A Practical Multi-Word Compare and Swap Operation
This paper introduces the RDCSS (Restricted double compare and single swap) concurrent instruction using CAS (compare and swap).
This RDCSS instruction is then used to write MWCAS (Multi-word compare and swap).
RDCSS
RDCSS checks to make sure that two locations are set to the correct value provided (i.e. no other thread has mutated them) and then updates the second memory location to a value provided.

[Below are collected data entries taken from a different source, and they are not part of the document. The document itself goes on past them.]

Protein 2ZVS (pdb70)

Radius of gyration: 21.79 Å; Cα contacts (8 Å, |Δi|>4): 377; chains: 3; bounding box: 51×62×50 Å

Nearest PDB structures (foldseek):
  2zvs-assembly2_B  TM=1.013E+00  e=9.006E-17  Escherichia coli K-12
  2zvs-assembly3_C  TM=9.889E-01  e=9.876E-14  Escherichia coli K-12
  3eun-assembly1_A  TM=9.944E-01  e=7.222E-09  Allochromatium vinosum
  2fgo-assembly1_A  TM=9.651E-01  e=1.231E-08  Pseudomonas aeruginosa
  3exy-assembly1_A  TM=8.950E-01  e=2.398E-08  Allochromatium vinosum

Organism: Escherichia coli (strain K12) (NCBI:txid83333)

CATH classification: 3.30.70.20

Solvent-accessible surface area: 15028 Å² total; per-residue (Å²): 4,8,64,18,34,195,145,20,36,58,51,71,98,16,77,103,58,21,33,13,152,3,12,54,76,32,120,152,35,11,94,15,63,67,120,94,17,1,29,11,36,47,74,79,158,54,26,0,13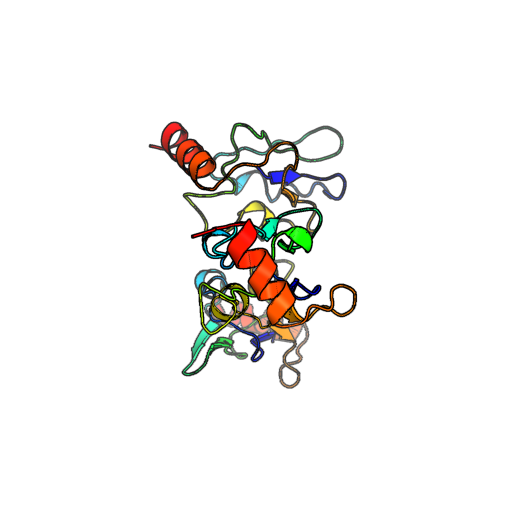,70,102,42,26,33,41,115,2,13,81,77,44,87,118,25,140,48,119,77,123,90,17,55,154,33,34,101,86,74,97,123,238,7,4,72,14,30,175,146,17,102,71,55,65,79,18,75,106,91,25,34,13,139,6,9,72,116,45,127,137,25,4,87,18,55,47,122,96,19,3,33,11,31,47,63,116,106,26,18,7,19,55,32,32,13,25,65,95,4,10,90,49,22,103,129,16,126,58,122,88,116,74,22,75,177,44,12,80,103,91,83,156,4,8,52,10,39,189,136,18,56,49,52,76,48,14,76,90,45,24,50,15,133,3,6,56,121,32,144,152,30,8,78,9,66,39,123,73,13,2,48,12,25,44,67,103,149,49,24,10,12,70,62,10,24,41,17,100,4,6,86,71,43,109,103,17,121,49,99,76,110,98,5,55,144,37,36,80,121,73,76,184

Secondary structure (DSSP, 8-state):
-EEE-TT-----TTTTT-TT--EE--SSS-EE-GGG--TTTTT-SS-HHHHH-SS--EEE-TTS---HHHHHHHHHHHH--/-EEE-TT-----SSGGG-TT--EE--SSS-EE-TTT--TTTTT-SS-HHHHH-SS--EEE-TTS---HHHHHHHHHHHH-/-EEE-TT------SGGG-TT--EEE-SSSEEE-TTT--TTTTT-SS-HHHHH-SS--EEE-STT---HHHHHHHHHHH--

GO terms:
  GO:0002097 tRNA wobble base modification (P, IMP)

Sequence (241 aa):
ALLITKKCINCDMCEPECPNEAISMGDHIYEINSDKCTECVGHYETPTCQKVCPIPNTIVKDPAHVETEEQLWDKFVLMHHALLITKKCINCDMCEPECPNEAISMGDHIYEINSDKCTECVGHYETPTCQKVCPIPNTIVKDPAHVETEEQLWDKFVLMHALLITKKCINCDMCEPECPNEAISMGDHIYEINSDKCTECVGHYETPTCQKVCPIPNTIVKDPAHVETEEQLWDKFVLMH

InterPro domains:
  IPR017896 4Fe-4S ferredoxin-type, iron-sulphur binding domain [PF12838] (8-55)
  IPR017896 4Fe-4S ferredoxin-type, iron-sulphur binding domain [PS51379] (1-29)
  IPR017900 4Fe-4S ferredoxin, iron-sulphur binding, conserved site [PS00198] (9-20)
  IPR047927 Ferredoxin YfhL-like [NF033683] (1-78)
  IPR050157 Photosystem I iron-sulfur center [PTHR24960] (5-67)

B-factor: mean 27.96, std 11.88, range [3.23, 157.91]

Foldseek 3Di:
DKFFAVVAPPPCQQQVPQPQNQWDDDDPHIGGDLLRQLQCVVHDPGRVSCVRGPPRGMDHDDVRDDDNVRSVVSVCVRPND/DKWQAPVAPAPPPQQPVDPLSQWAADDNHIGGPLLQDLLCVPHDPGRVCVVPRPDPSMDHDVVNDDDNVVSVVNCVVVPD/DKWQALVAPQPVFQQVQDPQNQWDDDPRYITGNLLRCLCCLVHDPGRRSCVGDPPNRIGDDVVSDDDSVRSVVSVVVRPD

Structure (mmCIF, N/CA/C/O backbone):
data_2ZVS
#
_entry.id   2ZVS
#
_cell.length_a   65.543
_cell.length_b   65.543
_cell.length_c   132.367
_cell.angle_alpha   90.00
_cell.angle_beta   90.00
_cell.angle_gamma   120.00
#
_symmetry.space_group_name_H-M   'P 62'
#
loop_
_entity.id
_entity.type
_entity.pdbx_description
1 polymer 'Uncharacterized ferredoxin-like protein yfhL'
2 non-polymer 'IRON/SULFUR CLUSTER'
3 water water
#
loop_
_atom_site.group_PDB
_atom_site.id
_atom_site.type_symbol
_atom_site.label_atom_id
_atom_site.label_alt_id
_atom_site.label_comp_id
_atom_site.label_asym_id
_atom_site.label_entity_id
_atom_site.label_seq_id
_atom_site.pdbx_PDB_ins_code
_atom_site.Cartn_x
_atom_site.Cartn_y
_atom_site.Cartn_z
_atom_site.occupancy
_atom_site.B_iso_or_equiv
_atom_site.auth_seq_id
_atom_site.auth_comp_id
_atom_site.auth_asym_id
_atom_site.auth_atom_id
_atom_site.pdbx_PDB_model_num
ATOM 1 N N . ALA A 1 1 ? 19.750 14.895 -19.955 1.00 24.56 1 ALA A N 1
ATOM 2 C CA . ALA A 1 1 ? 20.141 13.708 -19.209 1.00 17.93 1 ALA A CA 1
ATOM 3 C C . ALA A 1 1 ? 19.020 12.710 -19.058 1.00 13.58 1 ALA A C 1
ATOM 4 O O . ALA A 1 1 ? 17.909 13.177 -19.079 1.00 18.32 1 ALA A O 1
ATOM 6 N N . LEU A 1 2 ? 19.397 11.460 -18.865 1.00 17.10 2 LEU A N 1
ATOM 7 C CA . LEU A 1 2 ? 18.371 10.420 -18.845 1.00 12.24 2 LEU A CA 1
ATOM 8 C C . LEU A 1 2 ? 17.816 10.199 -17.404 1.00 12.88 2 LEU A C 1
ATOM 9 O O . LEU A 1 2 ? 18.533 10.671 -16.533 1.00 20.69 2 LEU A O 1
ATOM 14 N N . LEU A 1 3 ? 16.706 9.569 -17.364 1.00 16.13 3 LEU A N 1
ATOM 15 C CA . LEU A 1 3 ? 16.098 8.971 -16.198 1.00 28.78 3 LEU A CA 1
ATOM 16 C C . LEU A 1 3 ? 15.694 7.497 -16.417 1.00 25.66 3 LEU A C 1
ATOM 17 O O . LEU A 1 3 ? 15.319 6.927 -17.478 1.00 19.74 3 LEU A O 1
ATOM 22 N N . ILE A 1 4 ? 15.770 6.775 -15.287 1.00 24.28 4 ILE A N 1
ATOM 23 C CA . ILE A 1 4 ? 15.230 5.438 -15.205 1.00 15.26 4 ILE A CA 1
ATOM 24 C C . ILE A 1 4 ? 13.868 5.565 -14.477 1.00 31.20 4 ILE A C 1
ATOM 25 O O . ILE A 1 4 ? 13.911 6.070 -13.368 1.00 23.12 4 ILE A O 1
ATOM 30 N N . THR A 1 5 ? 12.781 5.159 -15.084 1.00 15.39 5 THR A N 1
ATOM 31 C CA . THR A 1 5 ? 11.395 5.053 -14.912 1.00 19.52 5 THR A CA 1
ATOM 32 C C . THR A 1 5 ? 11.138 3.787 -14.049 1.00 14.55 5 THR A C 1
ATOM 33 O O . THR A 1 5 ? 12.070 2.977 -13.974 1.00 29.77 5 THR A O 1
ATOM 37 N N . LYS A 1 6 ? 9.965 3.683 -13.463 1.00 26.12 6 LYS A N 1
ATOM 38 C CA . LYS A 1 6 ? 9.602 2.649 -12.496 1.00 26.93 6 LYS A CA 1
ATOM 39 C C . LYS A 1 6 ? 9.586 1.235 -13.029 1.00 36.27 6 LYS A C 1
ATOM 40 O O . LYS A 1 6 ? 9.408 0.317 -12.216 1.00 29.93 6 LYS A O 1
ATOM 46 N N . LYS A 1 7 ? 9.743 1.053 -14.355 1.00 21.35 7 LYS A N 1
ATOM 47 C CA . LYS A 1 7 ? 9.824 -0.283 -14.818 1.00 14.21 7 LYS A CA 1
ATOM 48 C C . LYS A 1 7 ? 11.226 -0.835 -14.516 1.00 29.00 7 LYS A C 1
ATOM 49 O O . LYS A 1 7 ? 11.515 -1.880 -15.108 1.00 52.76 7 LYS A O 1
ATOM 55 N N . CYS A 1 8 ? 12.115 -0.216 -13.736 1.00 21.02 8 CYS A N 1
ATOM 56 C CA . CYS A 1 8 ? 13.440 -0.744 -13.778 1.00 18.82 8 CYS A CA 1
ATOM 57 C C . CYS A 1 8 ? 13.439 -2.072 -12.996 1.00 19.98 8 CYS A C 1
ATOM 58 O O . CYS A 1 8 ? 12.621 -2.117 -12.094 1.00 13.31 8 CYS A O 1
ATOM 61 N N . ILE A 1 9 ? 14.187 -3.122 -13.331 1.00 18.29 9 ILE A N 1
ATOM 62 C CA . ILE A 1 9 ? 13.925 -4.343 -12.547 1.00 28.01 9 ILE A CA 1
ATOM 63 C C . ILE A 1 9 ? 15.144 -4.781 -11.767 1.00 26.96 9 ILE A C 1
ATOM 64 O O . ILE A 1 9 ? 15.363 -5.978 -11.460 1.00 28.10 9 ILE A O 1
ATOM 69 N N . ASN A 1 10 ? 15.894 -3.740 -11.464 1.00 20.59 10 ASN A N 1
ATOM 70 C CA . ASN A 1 10 ? 17.170 -3.832 -10.771 1.00 30.50 10 ASN A CA 1
ATOM 71 C C . ASN A 1 10 ? 18.016 -5.034 -11.150 1.00 28.19 10 ASN A C 1
ATOM 72 O O . ASN A 1 10 ? 18.264 -5.842 -10.245 1.00 35.48 10 ASN A O 1
ATOM 77 N N . CYS A 1 11 ? 18.498 -5.125 -12.389 1.00 20.67 11 CYS A N 1
ATOM 78 C CA . CYS A 1 11 ? 19.493 -6.033 -12.910 1.00 29.33 11 CYS A CA 1
ATOM 79 C C . CYS A 1 11 ? 20.956 -5.587 -12.893 1.00 18.67 11 CYS A C 1
ATOM 80 O O . CYS A 1 11 ? 21.797 -6.357 -13.327 1.00 37.67 11 CYS A O 1
ATOM 83 N N . ASP A 1 12 ? 21.338 -4.409 -12.464 1.00 19.42 12 ASP A N 1
ATOM 84 C CA . ASP A 1 12 ? 22.680 -3.897 -12.371 1.00 22.98 12 ASP A CA 1
ATOM 85 C C . ASP A 1 12 ? 23.456 -3.788 -13.688 1.00 25.15 12 ASP A C 1
ATOM 86 O O . ASP A 1 12 ? 24.532 -3.219 -13.713 1.00 45.51 12 ASP A O 1
ATOM 91 N N . MET A 1 13 ? 22.928 -4.336 -14.779 1.00 31.93 13 MET A N 1
ATOM 92 C CA . MET A 1 13 ? 23.532 -4.330 -16.084 1.00 22.87 13 MET A CA 1
ATOM 93 C C . MET A 1 13 ? 24.139 -2.961 -16.457 1.00 27.03 13 MET A C 1
ATOM 94 O O . MET A 1 13 ? 25.275 -3.008 -16.955 1.00 24.96 13 ME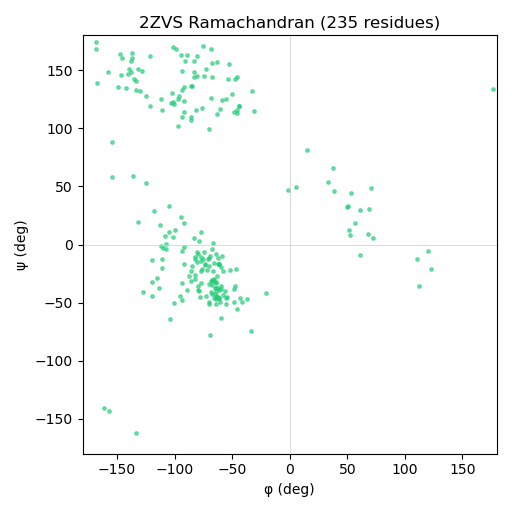T A O 1
ATOM 99 N N . CYS A 1 14 ? 23.364 -1.896 -16.203 1.00 23.43 14 CYS A N 1
ATOM 100 C CA . CYS A 1 14 ? 23.700 -0.536 -16.551 1.00 28.13 14 CYS A CA 1
ATOM 101 C C . CYS A 1 14 ? 24.720 0.145 -15.654 1.00 34.68 14 CYS A C 1
ATOM 102 O O . CYS A 1 14 ? 25.407 1.052 -16.138 1.00 19.80 14 CYS A O 1
ATOM 105 N N . GLU A 1 15 ? 25.032 -0.163 -14.408 1.00 14.06 15 GLU A N 1
ATOM 106 C CA . GLU A 1 15 ? 25.973 0.570 -13.606 1.00 25.50 15 GLU A CA 1
ATOM 107 C C . GLU A 1 15 ? 27.450 0.519 -13.931 1.00 20.46 15 GLU A C 1
ATOM 108 O O . GLU A 1 15 ? 27.966 1.644 -14.046 1.00 23.92 15 GLU A O 1
ATOM 114 N N . PRO A 1 16 ? 28.203 -0.570 -14.125 1.00 38.55 16 PRO A N 1
ATOM 115 C CA . PRO A 1 16 ? 29.620 -0.606 -14.564 1.00 26.08 16 PRO A CA 1
ATOM 116 C C . PRO A 1 16 ? 29.871 0.043 -15.901 1.00 32.33 16 PRO A C 1
ATOM 117 O O . PRO A 1 16 ? 30.925 0.302 -16.462 1.00 33.48 16 PRO A O 1
ATOM 121 N N . GLU A 1 17 ? 28.770 0.369 -16.605 1.00 40.00 17 GLU A N 1
ATOM 122 C CA . GLU A 1 17 ? 29.017 0.759 -17.985 1.00 36.83 17 GLU A CA 1
ATOM 123 C C . GLU A 1 17 ? 29.158 2.255 -18.115 1.00 18.06 17 GLU A C 1
ATOM 124 O O . GLU A 1 17 ? 30.079 2.717 -18.811 1.00 32.99 17 GLU A O 1
ATOM 130 N N . CYS A 1 18 ? 28.264 3.030 -17.537 1.00 28.95 18 CYS A N 1
ATOM 131 C CA . CYS A 1 18 ? 28.197 4.484 -17.724 1.00 15.01 18 CYS A CA 1
ATOM 132 C C . CYS A 1 18 ? 29.512 5.186 -17.676 1.00 14.28 18 CYS A C 1
ATOM 133 O O . CYS A 1 18 ? 30.157 5.203 -16.597 1.00 25.87 18 CYS A O 1
ATOM 136 N N . PRO A 1 19 ? 29.983 5.880 -18.691 1.00 21.67 19 PRO A N 1
ATOM 137 C CA . PRO A 1 19 ? 31.349 6.375 -18.730 1.00 31.50 19 PRO A CA 1
ATOM 138 C C . PRO A 1 19 ? 31.673 7.470 -17.714 1.00 37.96 19 PRO A C 1
ATOM 139 O O . PRO A 1 19 ? 32.837 7.903 -17.628 1.00 45.80 19 PRO A O 1
ATOM 143 N N . ASN A 1 20 ? 30.630 7.863 -16.990 1.00 17.83 20 ASN A N 1
ATOM 144 C CA . ASN A 1 20 ? 30.733 8.988 -16.072 1.00 27.82 20 ASN A CA 1
ATOM 145 C C . ASN A 1 20 ? 30.155 8.632 -14.689 1.00 26.96 20 ASN A C 1
ATOM 146 O O . ASN A 1 20 ? 29.856 9.608 -13.997 1.00 29.20 20 ASN A O 1
ATOM 151 N N . GLU A 1 21 ? 30.035 7.374 -14.386 1.00 22.57 21 GLU A N 1
ATOM 152 C CA . GLU A 1 21 ? 29.640 6.708 -13.166 1.00 12.57 21 GLU A CA 1
ATOM 153 C C . GLU A 1 21 ? 28.518 7.426 -12.435 1.00 28.54 21 GLU A C 1
ATOM 154 O O . GLU A 1 21 ? 28.514 7.639 -11.216 1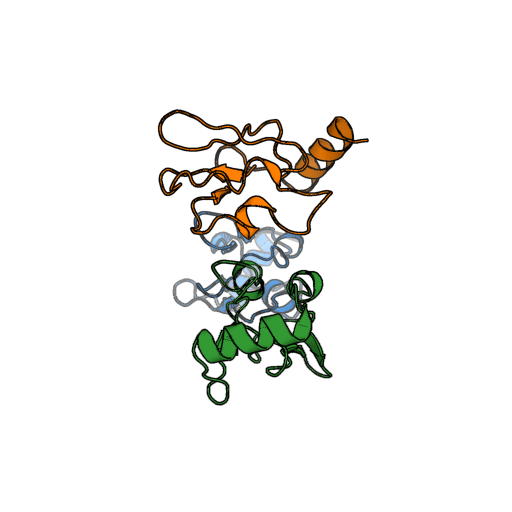.00 30.15 21 GLU A O 1
ATOM 160 N N . ALA A 1 22 ? 27.468 7.856 -13.118 1.00 19.42 22 ALA A N 1
ATOM 161 C CA . ALA A 1 22 ? 26.324 8.629 -12.760 1.00 23.82 22 ALA A CA 1
ATOM 162 C C . ALA A 1 22 ? 25.117 7.792 -12.316 1.00 19.66 22 ALA A C 1
ATOM 163 O O . ALA A 1 22 ? 24.168 8.192 -11.719 1.00 14.69 22 ALA A O 1
ATOM 165 N N . ILE A 1 23 ? 25.191 6.510 -12.650 1.00 22.00 23 ILE A N 1
ATOM 166 C CA . ILE A 1 23 ? 24.219 5.586 -12.124 1.00 23.30 23 ILE A CA 1
ATOM 167 C C . ILE A 1 23 ? 24.658 4.920 -10.810 1.00 19.42 23 ILE A C 1
ATOM 168 O O . ILE A 1 23 ? 25.772 4.452 -10.637 1.00 21.08 23 ILE A O 1
ATOM 173 N N . SER A 1 24 ? 23.701 4.878 -9.902 1.00 26.11 24 SER A N 1
ATOM 174 C CA . SER A 1 24 ? 23.760 4.158 -8.679 1.00 27.97 24 SER A CA 1
ATOM 175 C C . SER A 1 24 ? 22.371 3.666 -8.290 1.00 35.51 24 SER A C 1
ATOM 176 O O . SER A 1 24 ? 21.272 4.034 -8.725 1.00 26.56 24 SER A O 1
ATOM 179 N N . MET A 1 25 ? 22.463 2.724 -7.358 1.00 31.22 25 MET A N 1
ATOM 180 C CA . MET A 1 25 ? 21.287 2.150 -6.701 1.00 34.15 25 MET A CA 1
ATOM 181 C C . MET A 1 25 ? 20.717 2.909 -5.541 1.00 31.40 25 MET A C 1
ATOM 182 O O . MET A 1 25 ? 21.260 3.579 -4.668 1.00 23.59 25 MET A O 1
ATOM 187 N N . GLY A 1 26 ? 19.424 2.858 -5.300 1.00 37.75 26 GLY A N 1
ATOM 188 C CA . GLY A 1 26 ? 19.127 3.553 -3.999 1.00 22.38 26 GLY A CA 1
ATOM 189 C C . GLY A 1 26 ? 17.790 2.907 -3.596 1.00 19.06 26 GLY A C 1
ATOM 190 O O . GLY A 1 26 ? 17.603 1.757 -3.961 1.00 30.86 26 GLY A O 1
ATOM 191 N N . ASP A 1 27 ? 17.011 3.808 -3.026 1.00 18.41 27 ASP A N 1
ATOM 192 C CA . ASP A 1 27 ? 15.764 3.559 -2.373 1.00 33.02 27 ASP A CA 1
ATOM 193 C C . ASP A 1 27 ? 15.049 2.424 -3.067 1.00 45.07 27 ASP A C 1
ATOM 194 O O . ASP A 1 27 ? 15.072 1.315 -2.518 1.00 60.82 27 ASP A O 1
ATOM 199 N N . HIS A 1 28 ? 14.448 2.584 -4.248 1.00 53.73 28 HIS A N 1
ATOM 200 C CA . HIS A 1 28 ? 13.724 1.427 -4.788 1.00 35.70 28 HIS A CA 1
ATOM 201 C C . HIS A 1 28 ? 14.246 0.928 -6.130 1.00 34.80 28 HIS A C 1
ATOM 202 O O . HIS A 1 28 ? 14.172 -0.293 -6.314 1.00 18.62 28 HIS A O 1
ATOM 209 N N . ILE A 1 29 ? 14.764 1.768 -6.996 1.00 44.79 29 ILE A N 1
ATOM 210 C CA . ILE A 1 29 ? 15.258 1.392 -8.333 1.00 29.59 29 ILE A CA 1
ATOM 211 C C . ILE A 1 29 ? 16.566 2.085 -8.612 1.00 18.31 29 ILE A C 1
ATOM 212 O O . ILE A 1 29 ? 16.738 3.159 -7.959 1.00 21.36 29 ILE A O 1
ATOM 217 N N . TYR A 1 30 ? 17.440 1.685 -9.546 1.00 12.87 30 TYR A N 1
ATOM 218 C CA . TYR A 1 30 ? 18.507 2.487 -10.044 1.00 36.29 30 TYR A CA 1
ATOM 219 C C . TYR A 1 30 ? 18.056 3.906 -10.425 1.00 30.82 30 TYR A C 1
ATOM 220 O O . TYR A 1 30 ? 16.959 4.121 -10.926 1.00 20.09 30 TYR A O 1
ATOM 229 N N . GLU A 1 31 ? 18.951 4.821 -10.126 1.00 28.74 31 GLU A N 1
ATOM 230 C CA . GLU A 1 31 ? 18.938 6.229 -10.187 1.00 18.13 31 GLU A CA 1
ATOM 231 C C . GLU A 1 31 ? 20.195 6.755 -10.920 1.00 19.68 31 GLU A C 1
ATOM 232 O O . GLU A 1 31 ? 21.297 6.370 -10.646 1.00 39.21 31 GLU A O 1
ATOM 238 N N . ILE A 1 32 ? 19.852 7.671 -11.838 1.00 28.31 32 ILE A N 1
ATOM 239 C CA . ILE A 1 32 ? 20.742 8.525 -12.584 1.00 19.05 32 ILE A CA 1
ATOM 240 C C . ILE A 1 32 ? 20.731 9.891 -12.001 1.00 8.98 32 ILE A C 1
ATOM 241 O O . ILE A 1 32 ? 19.855 10.667 -11.709 1.00 16.62 32 ILE A O 1
ATOM 246 N N . ASN A 1 33 ? 21.951 10.384 -11.771 1.00 11.63 33 ASN A N 1
ATOM 247 C CA . ASN A 1 33 ? 22.251 11.689 -11.268 1.00 18.71 33 ASN A CA 1
ATOM 248 C C . ASN A 1 33 ? 22.290 12.656 -12.435 1.00 18.20 33 ASN A C 1
ATOM 249 O O . ASN A 1 33 ? 23.288 12.508 -13.159 1.00 22.68 33 ASN A O 1
ATOM 254 N N . SER A 1 34 ? 21.240 13.423 -12.416 1.00 23.84 34 SER A N 1
ATOM 255 C CA . SER A 1 34 ? 21.076 14.500 -13.404 1.00 27.22 34 SER A CA 1
ATOM 256 C C . SER A 1 34 ? 22.367 15.207 -13.778 1.00 29.26 34 SER A C 1
ATOM 257 O O . SER A 1 34 ? 22.731 15.406 -14.960 1.00 22.52 34 SER A O 1
ATOM 260 N N . ASP A 1 35 ? 23.154 15.571 -12.748 1.00 24.40 35 ASP A N 1
ATOM 261 C CA . ASP A 1 35 ? 24.320 16.405 -12.841 1.00 33.95 35 ASP A CA 1
ATOM 262 C C . ASP A 1 35 ? 25.472 15.740 -13.589 1.00 39.71 35 ASP A C 1
ATOM 263 O O . ASP A 1 35 ? 26.245 16.469 -14.220 1.00 29.14 35 ASP A O 1
ATOM 268 N N . LYS A 1 36 ? 25.529 14.423 -13.467 1.00 19.96 36 LYS A N 1
ATOM 269 C CA . LYS A 1 36 ? 26.579 13.689 -14.091 1.00 10.27 36 LYS A CA 1
ATOM 270 C C . LYS A 1 36 ? 26.238 12.972 -15.394 1.00 5.68 36 LYS A C 1
ATOM 271 O O . LYS A 1 36 ? 27.149 12.297 -15.917 1.00 24.76 36 LYS A O 1
ATOM 277 N N . CYS A 1 37 ? 25.044 13.167 -15.946 1.00 15.60 37 CYS A N 1
ATOM 278 C CA . CYS A 1 37 ? 24.645 12.422 -17.184 1.00 22.62 37 CYS A CA 1
ATOM 279 C C . CYS A 1 37 ? 24.804 13.375 -18.363 1.00 13.43 37 CYS A C 1
ATOM 280 O O . CYS A 1 37 ? 24.176 14.400 -18.332 1.00 27.12 37 CYS A O 1
ATOM 283 N N . THR A 1 38 ? 25.635 12.920 -19.318 1.00 16.87 38 THR A N 1
ATOM 284 C CA . THR A 1 38 ? 25.825 13.685 -20.563 1.00 17.41 38 THR A CA 1
ATOM 285 C C . THR A 1 38 ? 25.088 13.018 -21.693 1.00 19.13 38 THR A C 1
ATOM 286 O O . THR A 1 38 ? 25.373 13.306 -22.887 1.00 18.70 38 THR A O 1
ATOM 290 N N . GLU A 1 39 ? 24.280 12.065 -21.336 1.00 17.28 39 GLU A N 1
ATOM 291 C CA . GLU A 1 39 ? 23.619 11.149 -22.371 1.00 14.10 39 GLU A CA 1
ATOM 292 C C . GLU A 1 39 ? 24.655 10.578 -23.323 1.00 28.58 39 GLU A C 1
ATOM 293 O O . GLU A 1 39 ? 24.326 10.292 -24.478 1.00 18.68 39 GLU A O 1
ATOM 299 N N . CYS A 1 40 ? 25.842 10.347 -22.817 1.00 27.91 40 CYS A N 1
ATOM 300 C CA . CYS A 1 40 ? 26.975 9.675 -23.376 1.00 26.60 40 CYS A CA 1
ATOM 301 C C . CYS A 1 40 ? 27.740 10.411 -24.485 1.00 19.05 40 CYS A C 1
ATOM 302 O O . CYS A 1 40 ? 28.658 9.730 -24.989 1.00 13.73 40 CYS A O 1
ATOM 305 N N . VAL A 1 41 ? 27.273 11.637 -24.658 1.00 18.46 41 VAL A N 1
ATOM 306 C CA . VAL A 1 41 ? 27.866 12.496 -25.686 1.00 23.35 41 VAL A CA 1
ATOM 307 C C . VAL A 1 41 ? 29.329 12.752 -25.312 1.00 22.79 41 VAL A C 1
ATOM 308 O O . VAL A 1 41 ? 29.583 13.452 -24.331 1.00 63.14 41 VAL A O 1
ATOM 312 N N . GLY A 1 42 ? 30.216 12.223 -26.084 1.00 21.18 42 GLY A N 1
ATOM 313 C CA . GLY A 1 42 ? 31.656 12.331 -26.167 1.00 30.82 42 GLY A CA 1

We could try something like this, but this isn’t thread-safe (between
the first line of the function and the second, something could’ve
updated *a2
, so this function is not linearizable.
uint64_t RDCSS(uint64_t *a1, uint64_t *a2, uint64_t o1, uint64_t o2, uint64_t n2) {
uint64_t a2_local = *a2;
if(*a1 == o1 && a2_local == o2) *a2 = n2;
return a2_local;
}
We can reduce this algorithm to 2PL (2 Phase Locking) like so:
uint64_t RDCSS(uint64_t *a1, uint64_t *a2, uint64_t o1, uint64_t o2, uint64_t n2) {
lock(a2);
uint64_t a2_local = *a2; // Access protected by lock on a2
lock(a1);
uint64_t a1_local = *a1; // Access protected by lock on a1
unlock(a1);
if (a1_local == o1 && a2_local == o2) *a2 = n2; // Protected by lock on a2
unlock(a2);
return a2_local;
}
Unfortunately, this requires locking a2
and a1
, so it’s not correct
either.
The paper sidesteps this in two ways: having a cooperative approach, and using descriptors.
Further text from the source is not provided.